■ **What you should do**
Copy every entry exactly as it stands, though any image it holds should stay out of the copy.

Dataset records:

▬▬▬

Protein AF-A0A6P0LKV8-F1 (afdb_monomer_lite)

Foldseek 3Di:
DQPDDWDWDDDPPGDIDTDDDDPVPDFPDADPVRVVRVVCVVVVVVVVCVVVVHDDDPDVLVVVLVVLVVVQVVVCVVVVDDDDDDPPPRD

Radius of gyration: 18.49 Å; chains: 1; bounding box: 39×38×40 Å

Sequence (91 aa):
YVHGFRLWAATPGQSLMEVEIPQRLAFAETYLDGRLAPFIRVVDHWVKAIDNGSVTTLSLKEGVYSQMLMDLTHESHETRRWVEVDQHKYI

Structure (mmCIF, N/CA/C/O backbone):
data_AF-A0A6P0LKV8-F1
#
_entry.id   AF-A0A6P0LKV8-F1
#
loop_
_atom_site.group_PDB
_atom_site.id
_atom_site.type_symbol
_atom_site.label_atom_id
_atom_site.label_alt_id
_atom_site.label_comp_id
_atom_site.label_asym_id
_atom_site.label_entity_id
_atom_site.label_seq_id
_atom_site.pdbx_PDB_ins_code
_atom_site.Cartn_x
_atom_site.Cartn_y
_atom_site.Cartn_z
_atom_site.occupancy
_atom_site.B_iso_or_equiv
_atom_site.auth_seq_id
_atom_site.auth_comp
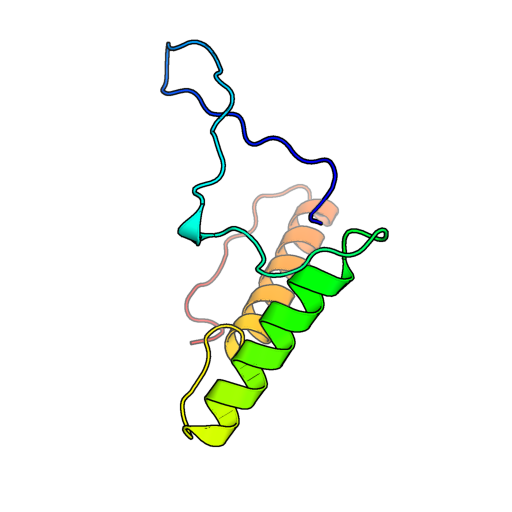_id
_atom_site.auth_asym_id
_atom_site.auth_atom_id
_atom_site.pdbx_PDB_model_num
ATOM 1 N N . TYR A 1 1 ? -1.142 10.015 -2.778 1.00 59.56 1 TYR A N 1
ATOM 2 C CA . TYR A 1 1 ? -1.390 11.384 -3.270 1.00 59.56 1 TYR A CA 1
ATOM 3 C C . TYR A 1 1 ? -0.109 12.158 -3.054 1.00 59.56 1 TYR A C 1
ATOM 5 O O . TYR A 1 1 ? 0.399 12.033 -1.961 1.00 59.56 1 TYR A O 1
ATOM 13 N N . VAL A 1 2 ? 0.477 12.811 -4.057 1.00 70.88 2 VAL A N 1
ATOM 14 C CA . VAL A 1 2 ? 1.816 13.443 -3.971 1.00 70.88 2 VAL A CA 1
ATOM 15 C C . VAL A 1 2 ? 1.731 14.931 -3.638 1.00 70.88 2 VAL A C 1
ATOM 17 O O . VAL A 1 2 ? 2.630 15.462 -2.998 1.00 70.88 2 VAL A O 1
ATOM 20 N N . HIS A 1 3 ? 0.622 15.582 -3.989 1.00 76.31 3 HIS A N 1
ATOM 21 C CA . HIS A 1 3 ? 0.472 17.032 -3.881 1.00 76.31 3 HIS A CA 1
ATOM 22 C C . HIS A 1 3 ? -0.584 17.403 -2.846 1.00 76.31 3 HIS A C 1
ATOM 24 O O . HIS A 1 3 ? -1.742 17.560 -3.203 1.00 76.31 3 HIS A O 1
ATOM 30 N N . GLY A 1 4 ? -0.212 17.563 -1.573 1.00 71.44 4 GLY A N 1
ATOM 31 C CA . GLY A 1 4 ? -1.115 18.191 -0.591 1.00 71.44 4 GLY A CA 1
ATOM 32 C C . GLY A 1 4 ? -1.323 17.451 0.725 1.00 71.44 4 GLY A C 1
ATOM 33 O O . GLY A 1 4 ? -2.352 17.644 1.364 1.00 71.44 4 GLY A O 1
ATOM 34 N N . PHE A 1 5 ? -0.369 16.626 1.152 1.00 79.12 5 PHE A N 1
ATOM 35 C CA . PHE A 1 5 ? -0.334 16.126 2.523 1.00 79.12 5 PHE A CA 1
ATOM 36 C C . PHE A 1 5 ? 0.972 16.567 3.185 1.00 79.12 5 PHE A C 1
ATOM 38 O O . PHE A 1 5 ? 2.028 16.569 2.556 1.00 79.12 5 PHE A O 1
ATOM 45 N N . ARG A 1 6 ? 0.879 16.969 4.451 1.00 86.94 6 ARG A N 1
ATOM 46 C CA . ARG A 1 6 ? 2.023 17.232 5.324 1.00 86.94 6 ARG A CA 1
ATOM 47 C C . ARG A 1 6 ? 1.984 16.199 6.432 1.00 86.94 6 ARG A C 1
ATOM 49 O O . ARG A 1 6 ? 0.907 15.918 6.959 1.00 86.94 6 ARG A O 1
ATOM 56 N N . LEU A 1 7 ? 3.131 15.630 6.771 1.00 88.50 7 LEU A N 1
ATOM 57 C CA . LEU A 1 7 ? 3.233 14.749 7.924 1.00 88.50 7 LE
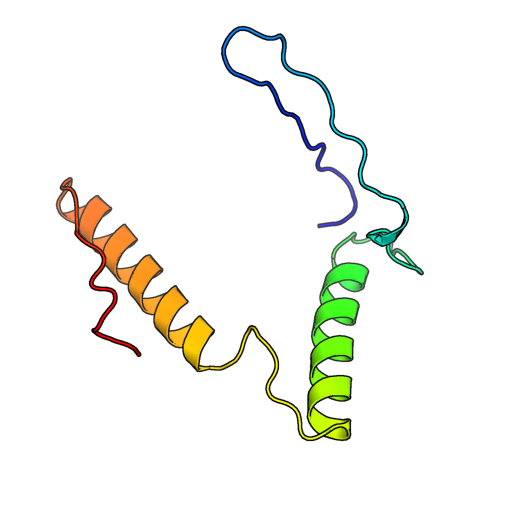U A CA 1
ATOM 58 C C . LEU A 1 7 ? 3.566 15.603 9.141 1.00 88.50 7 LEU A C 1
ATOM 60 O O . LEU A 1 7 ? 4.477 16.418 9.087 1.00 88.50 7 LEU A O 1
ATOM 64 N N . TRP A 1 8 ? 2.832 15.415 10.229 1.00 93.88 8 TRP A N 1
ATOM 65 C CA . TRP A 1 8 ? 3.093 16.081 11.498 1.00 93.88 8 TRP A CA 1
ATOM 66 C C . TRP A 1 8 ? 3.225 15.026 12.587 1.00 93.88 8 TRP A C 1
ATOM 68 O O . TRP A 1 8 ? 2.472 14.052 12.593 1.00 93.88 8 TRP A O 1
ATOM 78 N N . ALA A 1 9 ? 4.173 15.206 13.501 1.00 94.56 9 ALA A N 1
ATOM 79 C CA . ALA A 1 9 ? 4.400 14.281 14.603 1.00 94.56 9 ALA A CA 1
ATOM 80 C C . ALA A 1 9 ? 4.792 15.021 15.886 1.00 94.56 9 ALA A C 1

▬▬▬

■ **Written solution**
Protein AF-A0A6P0LKV8-F1 (afdb_monomer_lite)

Foldseek 3Di:
DQPDDWDWDDDPPGDIDTDDDDPVPDFPDADPVRVVRVVCVVVVVVVVCVVVVHDDDPDVLVVVLVVLVVVQVVVCVVVVDDDDDDPPPRD

Radius of gyration: 18.49 Å; chains: 1; bounding box: 39×38×40 Å

Sequence (91 aa):
YVHGFRLWAATPGQSLMEVEIPQRLAFAETYLDGRLAPFIRVVDHWVKAIDNGSVTTLSLKEGVYSQMLMDLTHESHETRRWVEVDQHKYI

Structure (mmCIF, N/CA/C/O backbone):
data_AF-A0A6P0LKV8-F1
#
_entry.id   AF-A0A6P0LKV8-F1
#
loop_
_atom_site.group_PDB
_atom_site.id
_atom_site.type_symbol
_atom_site.label_atom_id
_atom_site.label_alt_id
_atom_site.label_comp_id
_atom_site.label_asym_id
_atom_site.label_entity_id
_atom_site.label_seq_id
_atom_site.pdbx_PDB_ins_code
_atom_site.Cartn_x
_atom_site.Cartn_y
_atom_site.Cartn_z
_atom_site.occupancy
_atom_site.B_iso_or_equiv
_atom_site.auth_seq_id
_atom_site.auth_comp
_id
_atom_site.auth_asym_id
_atom_site.auth_atom_id
_atom_site.pdbx_PDB_model_num
ATOM 1 N N . TYR A 1 1 ? -1.142 10.015 -2.778 1.00 59.56 1 TYR A N 1
ATOM 2 C CA . TYR A 1 1 ? -1.390 11.384 -3.270 1.00 59.56 1 TYR A CA 1
ATOM 3 C C . TYR A 1 1 ? -0.109 12.158 -3.054 1.00 59.56 1 TYR A C 1
ATOM 5 O O . TYR A 1 1 ? 0.399 12.033 -1.961 1.00 59.56 1 TYR A O 1
ATOM 13 N N . VAL A 1 2 ? 0.477 12.811 -4.057 1.00 70.88 2 VAL A N 1
ATOM 14 C CA . VAL A 1 2 ? 1.816 13.443 -3.971 1.00 70.88 2 VAL A CA 1
ATOM 15 C C . VAL A 1 2 ? 1.731 14.931 -3.638 1.00 70.88 2 VAL A C 1
ATOM 17 O O . VAL A 1 2 ? 2.630 15.462 -2.998 1.00 70.88 2 VAL A O 1
ATOM 20 N N . HIS A 1 3 ? 0.622 15.582 -3.989 1.00 76.31 3 HIS A N 1
ATOM 21 C CA . HIS A 1 3 ? 0.472 17.032 -3.881 1.00 76.31 3 HIS A CA 1
ATOM 22 C C . HIS A 1 3 ? -0.584 17.403 -2.846 1.00 76.31 3 HIS A C 1
ATOM 24 O O . HIS A 1 3 ? -1.742 17.560 -3.203 1.00 76.31 3 HIS A O 1
ATOM 30 N N . GLY A 1 4 ? -0.212 17.563 -1.573 1.00 71.44 4 GLY A N 1
ATOM 31 C CA . GLY A 1 4 ? -1.115 18.191 -0.591 1.00 71.44 4 GLY A CA 1
ATOM 32 C C . GLY A 1 4 ? -1.323 17.451 0.725 1.00 71.44 4 GLY A C 1
ATOM 33 O O . GLY A 1 4 ? -2.352 17.644 1.364 1.00 71.44 4 GLY A O 1
ATOM 34 N N . PHE A 1 5 ? -0.369 16.626 1.152 1.00 79.12 5 PHE A N 1
ATOM 35 C CA . PHE A 1 5 ? -0.334 16.126 2.523 1.00 79.12 5 PHE A CA 1
ATOM 36 C C . PHE A 1 5 ? 0.972 16.567 3.185 1.00 79.12 5 PHE A C 1
ATOM 38 O O . PHE A 1 5 ? 2.028 16.569 2.556 1.00 79.12 5 PHE A O 1
ATOM 45 N N . ARG A 1 6 ? 0.879 16.969 4.451 1.00 86.94 6 ARG A N 1
ATOM 46 C CA . ARG A 1 6 ? 2.023 17.232 5.324 1.00 86.94 6 ARG A CA 1
ATOM 47 C C . ARG A 1 6 ? 1.984 16.199 6.432 1.00 86.94 6 ARG A C 1
ATOM 49 O O . ARG A 1 6 ? 0.907 15.918 6.959 1.00 86.94 6 ARG A O 1
ATOM 56 N N . LEU A 1 7 ? 3.131 15.630 6.771 1.00 88.50 7 LEU A N 1
ATOM 57 C CA . LEU A 1 7 ? 3.233 14.749 7.924 1.00 88.50 7 LE
U A CA 1
ATOM 58 C C . LEU A 1 7 ? 3.566 15.603 9.141 1.00 88.50 7 LEU A C 1
ATOM 60 O O . LEU A 1 7 ? 4.477 16.418 9.087 1.00 88.50 7 LEU A O 1
ATOM 64 N N . TRP A 1 8 ? 2.832 15.415 10.229 1.00 93.88 8 TRP A N 1
ATOM 65 C CA . TRP A 1 8 ? 3.093 16.081 11.498 1.00 93.88 8 TRP A CA 1
ATOM 66 C C . TRP A 1 8 ? 3.225 15.026 12.587 1.00 93.88 8 TRP A C 1
ATOM 68 O O . TRP A 1 8 ? 2.472 14.052 12.593 1.00 93.88 8 TRP A O 1
ATOM 78 N N . ALA A 1 9 ? 4.173 15.206 13.501 1.00 94.56 9 ALA A N 1
ATOM 79 C CA . ALA A 1 9 ? 4.400 14.281 14.603 1.00 94.56 9 ALA A CA 1
ATOM 80 C C . ALA A 1 9 ? 4.792 15.021 15.886 1.00 94.56 9 ALA A C 1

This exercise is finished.